Burt Rutan's first instinct was also to treat the White Knight/SpaceShipOne as an experimental aircraft to avoid applying for a federal launch license. Rand Simberg was quite critical of this approach, even citing a description of Rutan as a "bull in a china shop."
Based on the above, I obviously need to give this some more thought. I also need to read through the testimony of the other witnesses. You should do the same.
More later.
Rocket Man profiles TGV Rockets and their X-Prize entrant, the MICHELLE-B.
This is an interesting concept vehicle, and reminds me a bit of a cross between Roton and the DC-X, but with an aerobrake (think: upside down parachute) instead of rotors to slow the craft's reentry.
Rocket Man analyzes the design trade-offs, and particularly critiques the weight penalty of six separate propulsion and fuel systems for what he perceives to be the minimal added value of "graceful degradation." But he does have kind words for the aerobraking concept and the craft's planned method of powered landing after the manner of the DC-X. Rocket Man notes that he "would love to see a continuation of [the DC-X style of landing] testing with the MICHELLE-B." I'm sure he knows that the Japanese JAXA is in fact currently conducting experiments much like the DC-X in their reusable vehicle testing campaign.
TGV Rockets only has blueprints at this point, but they have a business plan and hint at funding to continue development of the MICHELLE-B even if another team wins the X-Prize.
David Letterman became a dad Monday night, naming the baby after David's father.
Letterman, whose show has been struggling in the ratings against Jay Leno's Tonight show, has seemed notably mellower since his brush with mortality a few years ago.
I've always preferred Letterman to Leno, in much the same way that I prefer Monty Python's Flying Circus to the Benny Hill show. I wish him and his family all the best, and look forward to his take on this new adventure.
Eugene Volokh, who has forgotten more about commercial free speech than I have ever learned, cites a local government official's desire to outlaw a creative billboard that uses a donkey's hindquarters to sell large industrial fans.
The company, Big Ass Fans, took its name from its customers' spontaneous initial reactions to its up-to-24-foot diameter products. Big Ass Fans' marketing "guy" describes the marketing campaign as tasteful. I agree with Prof. Volokh that, while crude, this is certainly not obscene.
Well I finally bit the bullet and taught myself some HTML.
I drafted this site mostly from scratch in plain text (in Notepad), cutting and pasting some bits from the old Blogger template.
Please let me know if you have any comments on the new look.
According to this article, Burt Rutan's team has been using some decidely low-tech methods to identify and fix the handling anomalies discovered during the September 23, 2003 flight test.
The Scaled Composites crew used a modified Ford pickup as a mobile wind tunnel to test the aerodynamic fixes they developed to address the stall problem.
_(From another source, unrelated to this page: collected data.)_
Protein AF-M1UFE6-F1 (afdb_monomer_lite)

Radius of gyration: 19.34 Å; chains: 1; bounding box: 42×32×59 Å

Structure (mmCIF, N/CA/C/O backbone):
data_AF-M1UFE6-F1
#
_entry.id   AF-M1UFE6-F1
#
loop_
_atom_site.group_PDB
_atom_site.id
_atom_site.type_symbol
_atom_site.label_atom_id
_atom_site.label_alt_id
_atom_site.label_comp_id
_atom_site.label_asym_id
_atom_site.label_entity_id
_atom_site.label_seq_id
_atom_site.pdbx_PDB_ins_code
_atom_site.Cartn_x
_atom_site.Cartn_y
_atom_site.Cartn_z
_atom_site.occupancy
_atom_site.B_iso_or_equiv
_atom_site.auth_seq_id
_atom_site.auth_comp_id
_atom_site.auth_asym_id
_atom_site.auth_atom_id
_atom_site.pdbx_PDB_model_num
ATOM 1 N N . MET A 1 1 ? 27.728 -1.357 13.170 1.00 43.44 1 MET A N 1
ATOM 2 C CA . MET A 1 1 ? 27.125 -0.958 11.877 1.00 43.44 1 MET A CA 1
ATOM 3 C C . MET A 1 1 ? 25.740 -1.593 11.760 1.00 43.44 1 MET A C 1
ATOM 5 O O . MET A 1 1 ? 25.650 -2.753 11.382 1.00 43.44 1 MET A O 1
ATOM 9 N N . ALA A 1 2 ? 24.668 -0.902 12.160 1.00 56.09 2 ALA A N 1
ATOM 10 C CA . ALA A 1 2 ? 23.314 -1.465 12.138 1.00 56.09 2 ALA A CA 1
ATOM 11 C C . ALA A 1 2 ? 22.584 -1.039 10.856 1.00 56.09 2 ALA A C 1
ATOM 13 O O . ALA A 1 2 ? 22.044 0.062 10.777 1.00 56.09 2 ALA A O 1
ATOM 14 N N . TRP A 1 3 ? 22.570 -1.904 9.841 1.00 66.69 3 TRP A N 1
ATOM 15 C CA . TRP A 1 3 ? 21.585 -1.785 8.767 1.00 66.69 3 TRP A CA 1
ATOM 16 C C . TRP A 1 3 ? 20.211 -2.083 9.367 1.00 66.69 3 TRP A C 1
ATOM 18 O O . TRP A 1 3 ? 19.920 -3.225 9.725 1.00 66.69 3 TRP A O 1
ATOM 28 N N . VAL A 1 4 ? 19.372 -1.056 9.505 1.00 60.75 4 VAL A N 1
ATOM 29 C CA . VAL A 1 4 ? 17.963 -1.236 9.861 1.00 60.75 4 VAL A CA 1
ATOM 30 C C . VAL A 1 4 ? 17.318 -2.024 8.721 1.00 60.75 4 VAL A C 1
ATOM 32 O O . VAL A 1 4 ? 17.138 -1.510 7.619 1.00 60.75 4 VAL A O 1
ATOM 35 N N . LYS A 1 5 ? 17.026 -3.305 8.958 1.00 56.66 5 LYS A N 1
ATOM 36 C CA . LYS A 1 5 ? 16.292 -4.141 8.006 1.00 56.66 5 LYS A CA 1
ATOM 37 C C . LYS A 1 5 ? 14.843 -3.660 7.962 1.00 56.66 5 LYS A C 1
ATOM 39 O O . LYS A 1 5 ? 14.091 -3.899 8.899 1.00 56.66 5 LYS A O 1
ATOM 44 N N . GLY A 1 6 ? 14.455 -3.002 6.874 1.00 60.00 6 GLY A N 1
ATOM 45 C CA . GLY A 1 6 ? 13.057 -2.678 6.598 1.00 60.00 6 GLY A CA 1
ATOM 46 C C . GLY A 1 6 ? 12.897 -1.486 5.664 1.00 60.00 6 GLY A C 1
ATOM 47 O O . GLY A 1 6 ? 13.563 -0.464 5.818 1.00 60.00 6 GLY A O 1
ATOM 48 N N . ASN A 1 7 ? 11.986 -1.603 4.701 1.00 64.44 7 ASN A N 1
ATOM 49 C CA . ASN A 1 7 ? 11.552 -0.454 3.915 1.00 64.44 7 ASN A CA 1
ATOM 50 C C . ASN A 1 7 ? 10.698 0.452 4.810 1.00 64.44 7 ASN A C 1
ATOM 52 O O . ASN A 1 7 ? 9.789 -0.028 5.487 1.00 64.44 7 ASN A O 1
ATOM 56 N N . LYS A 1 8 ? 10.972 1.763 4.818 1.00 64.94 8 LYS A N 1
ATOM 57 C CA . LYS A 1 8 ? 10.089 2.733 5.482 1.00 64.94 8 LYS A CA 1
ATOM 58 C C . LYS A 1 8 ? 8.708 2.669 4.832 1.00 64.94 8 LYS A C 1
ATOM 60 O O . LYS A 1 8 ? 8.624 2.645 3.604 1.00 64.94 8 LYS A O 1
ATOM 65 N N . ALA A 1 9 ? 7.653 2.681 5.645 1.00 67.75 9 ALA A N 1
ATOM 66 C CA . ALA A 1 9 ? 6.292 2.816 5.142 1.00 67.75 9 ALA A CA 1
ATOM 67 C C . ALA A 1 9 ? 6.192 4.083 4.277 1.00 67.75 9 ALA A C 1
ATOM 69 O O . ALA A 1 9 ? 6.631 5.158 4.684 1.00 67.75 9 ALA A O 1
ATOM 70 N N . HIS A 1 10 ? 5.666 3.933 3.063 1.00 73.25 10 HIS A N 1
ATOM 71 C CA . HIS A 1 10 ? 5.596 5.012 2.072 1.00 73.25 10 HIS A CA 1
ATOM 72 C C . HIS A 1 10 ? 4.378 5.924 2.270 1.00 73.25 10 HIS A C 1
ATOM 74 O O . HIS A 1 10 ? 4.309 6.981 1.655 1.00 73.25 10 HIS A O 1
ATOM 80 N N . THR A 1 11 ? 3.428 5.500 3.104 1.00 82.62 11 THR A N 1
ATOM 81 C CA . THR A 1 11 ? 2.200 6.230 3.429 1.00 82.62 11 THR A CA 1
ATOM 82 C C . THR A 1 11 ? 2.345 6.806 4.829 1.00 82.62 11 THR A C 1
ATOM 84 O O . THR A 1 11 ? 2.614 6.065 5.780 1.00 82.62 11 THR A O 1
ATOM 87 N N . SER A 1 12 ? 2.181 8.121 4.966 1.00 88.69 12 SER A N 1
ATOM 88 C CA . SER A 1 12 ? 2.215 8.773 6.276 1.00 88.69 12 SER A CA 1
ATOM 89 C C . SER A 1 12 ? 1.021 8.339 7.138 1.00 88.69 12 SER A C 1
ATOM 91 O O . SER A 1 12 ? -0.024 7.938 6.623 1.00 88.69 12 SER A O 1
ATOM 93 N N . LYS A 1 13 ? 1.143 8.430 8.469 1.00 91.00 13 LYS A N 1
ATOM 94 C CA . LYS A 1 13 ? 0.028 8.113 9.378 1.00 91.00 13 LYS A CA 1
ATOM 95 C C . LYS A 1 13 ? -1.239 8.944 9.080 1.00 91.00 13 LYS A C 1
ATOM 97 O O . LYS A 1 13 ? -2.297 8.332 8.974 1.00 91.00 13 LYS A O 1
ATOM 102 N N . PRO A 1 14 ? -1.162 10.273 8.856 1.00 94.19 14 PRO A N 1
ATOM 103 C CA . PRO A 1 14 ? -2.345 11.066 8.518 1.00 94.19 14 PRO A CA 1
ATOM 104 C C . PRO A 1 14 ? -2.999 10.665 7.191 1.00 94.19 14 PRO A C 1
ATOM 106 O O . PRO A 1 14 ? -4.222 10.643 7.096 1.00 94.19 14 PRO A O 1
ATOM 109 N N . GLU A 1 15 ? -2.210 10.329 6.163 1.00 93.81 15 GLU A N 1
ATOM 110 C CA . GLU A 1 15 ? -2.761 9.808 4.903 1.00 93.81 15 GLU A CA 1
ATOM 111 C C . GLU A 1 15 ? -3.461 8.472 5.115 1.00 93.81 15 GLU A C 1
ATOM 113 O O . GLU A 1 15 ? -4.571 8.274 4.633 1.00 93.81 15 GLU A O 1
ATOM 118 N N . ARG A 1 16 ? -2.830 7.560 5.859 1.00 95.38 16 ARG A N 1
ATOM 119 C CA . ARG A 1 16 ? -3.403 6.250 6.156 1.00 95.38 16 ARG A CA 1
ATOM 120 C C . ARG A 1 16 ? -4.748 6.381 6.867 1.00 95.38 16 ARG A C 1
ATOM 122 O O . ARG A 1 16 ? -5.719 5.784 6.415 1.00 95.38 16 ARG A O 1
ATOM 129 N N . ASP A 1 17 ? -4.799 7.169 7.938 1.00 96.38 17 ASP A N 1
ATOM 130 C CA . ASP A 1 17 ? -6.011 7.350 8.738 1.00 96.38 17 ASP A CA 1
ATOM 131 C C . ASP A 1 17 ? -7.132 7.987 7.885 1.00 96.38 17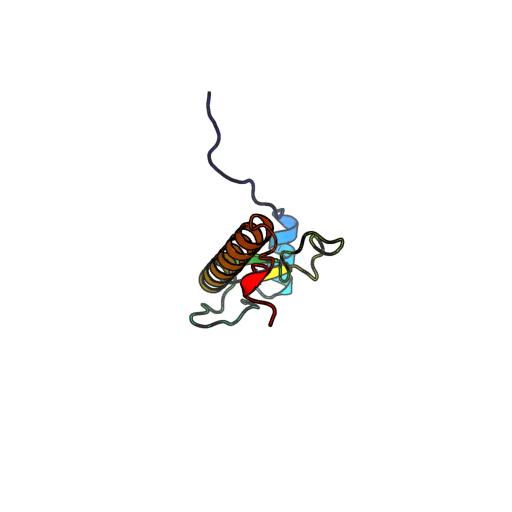 ASP A C 1
ATOM 133 O O . ASP A 1 17 ? -8.279 7.544 7.940 1.00 96.38 17 ASP A O 1
ATOM 137 N N . ARG A 1 18 ? -6.797 8.946 7.005 1.00 97.38 18 ARG A N 1
ATOM 138 C CA . ARG A 1 18 ? -7.749 9.574 6.071 1.00 97.38 18 ARG A CA 1
ATOM 139 C C . ARG A 1 18 ? -8.333 8.593 5.051 1.00 97.38 18 ARG A C 1
ATOM 141 O O . ARG A 1 18 ? -9.537 8.623 4.821 1.00 97.38 18 ARG A O 1
ATOM 148 N N . ILE A 1 19 ? -7.509 7.742 4.435 1.00 98.06 19 ILE A N 1
ATOM 149 C CA . ILE A 1 19 ? -7.982 6.766 3.438 1.00 98.06 19 ILE A CA 1
ATOM 150 C C . ILE A 1 19 ? -8.828 5.672 4.095 1.00 98.06 19 ILE A C 1
ATOM 152 O O . ILE A 1 19 ? -9.881 5.330 3.565 1.00 98.06 19 ILE A O 1
ATOM 156 N N . LEU A 1 20 ? -8.414 5.163 5.261 1.00 98.00 20 LEU A N 1
ATOM 157 C CA . LEU A 1 20 ? -9.201 4.172 6.002 1.00 98.00 20 LEU A CA 1
ATOM 158 C C . LEU A 1 20 ? -10.563 4.735 6.420 1.00 98.00 20 LEU A C 1
ATOM 160 O O . LEU A 1 20 ? -11.572 4.064 6.235 1.00 98.00 20 LEU A O 1
ATOM 164 N N . ALA A 1 21 ? -10.604 5.972 6.922 1.00 98.06 21 ALA A N 1
ATOM 165 C CA . ALA A 1 21 ? -11.855 6.626 7.292 1.00 98.06 21 ALA A CA 1
ATOM 166 C C . ALA A 1 21 ? -12.764 6.892 6.079 1.00 98.06 21 ALA A C 1
ATOM 168 O O . ALA A 1 21 ? -13.962 6.639 6.164 1.00 98.06 21 ALA A O 1
ATOM 169 N N . ARG A 1 22 ? -12.205 7.359 4.950 1.00 98.12 22 ARG A N 1
ATOM 170 C CA . ARG A 1 22 ? -12.947 7.575 3.692 1.00 98.12 22 ARG A CA 1
ATOM 171 C C . ARG A 1 22 ? -13.633 6.298 3.209 1.00 98.12 22 ARG A C 1
ATOM 173 O O . ARG A 1 22 ? -14.755 6.357 2.726 1.00 98.12 22 ARG A O 1
ATOM 180 N N . ASP A 1 23 ? -12.946 5.172 3.340 1.00 98.25 23 ASP A N 1
ATOM 181 C CA . ASP A 1 23 ? -13.412 3.868 2.873 1.00 98.25 23 ASP A CA 1
ATOM 182 C C . ASP A 1 23 ? -14.157 3.086 3.975 1.00 98.25 23 ASP A C 1
ATOM 184 O O . ASP A 1 23 ? -14.363 1.880 3.840 1.00 98.25 23 ASP A O 1
ATOM 188 N N . GLU A 1 24 ? -14.535 3.753 5.074 1.00 98.25 24 GLU A N 1
ATOM 189 C CA . GLU A 1 24 ? -15.281 3.194 6.214 1.00 98.25 24 GLU A CA 1
ATOM 190 C C . GLU A 1 24 ? -14.635 1.941 6.830 1.00 98.25 24 GLU A C 1
ATOM 192 O O . GLU A 1 24 ? -15.311 1.042 7.331 1.00 98.25 24 GLU A O 1
ATOM 197 N N . TYR A 1 25 ? -13.302 1.858 6.776 1.00 98.19 25 TYR A N 1
ATOM 198 C CA . TYR A 1 25 ? -12.535 0.677 7.179 1.00 98.19 25 TYR A CA 1
ATOM 199 C C . TYR A 1 25 ? -12.992 -0.606 6.461 1.00 98.19 25 TYR A C 1
ATOM 201 O O . TYR A 1 25 ? -12.790 -1.712 6.959 1.00 98.19 25 TYR A O 1
ATOM 209 N N . GLN A 1 26 ? -13.578 -0.483 5.268 1.00 98.56 26 GLN A N 1
ATOM 210 C CA . GLN A 1 26 ? -13.986 -1.603 4.429 1.00 98.56 26 GLN A CA 1
ATOM 211 C C . GLN A 1 26 ? -12.982 -1.826 3.300 1.00 98.56 26 GLN A C 1
ATOM 213 O O . GLN A 1 26 ? -12.512 -0.897 2.641 1.00 98.56 26 GLN A O 1
ATOM 218 N N . CYS A 1 27 ? -12.669 -3.091 3.040 1.00 98.38 27 CYS A N 1
ATOM 219 C CA . CYS A 1 27 ? -11.808 -3.496 1.942 1.00 98.38 27 CYS A CA 1
ATOM 220 C C . CYS A 1 27 ? -12.476 -3.175 0.603 1.00 98.38 27 CYS A C 1
ATOM 222 O O . CYS A 1 27 ? -13.539 -3.710 0.275 1.00 98.38 27 CYS A O 1
ATOM 224 N N . GLN A 1 28 ? -11.804 -2.355 -0.202 1.00 98.44 28 GLN A N 1
ATOM 225 C CA . GLN A 1 28 ? -12.300 -1.929 -1.510 1.00 98.44 28 GLN A CA 1
ATOM 226 C C . GLN A 1 28 ? -12.021 -2.959 -2.618 1.00 98.44 28 GLN A C 1
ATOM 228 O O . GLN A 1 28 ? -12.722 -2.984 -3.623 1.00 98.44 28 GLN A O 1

The October 17 test flight demonstrated considerable improvement.
You have to love this. Can you imagine NASA ever using a pickup truck to validate tail assembly designs "on the fly" like this?
. . . Will be visible in North Texas this coming Saturday, 8 November 2003, with totality beginning at 7:06 PM CST and ending at 7:30 PM.
To find out when you can see the Total Lunar Eclipse in your location, check here.
When I was growing up, the few total lunar eclipses I remember took place either late at night or early in the morning. This one, by contrast, is perfectly timed to show to the kids and get them excited about something truly astronomical.
Update: This page is a good basic overview of the stages of the eclipse.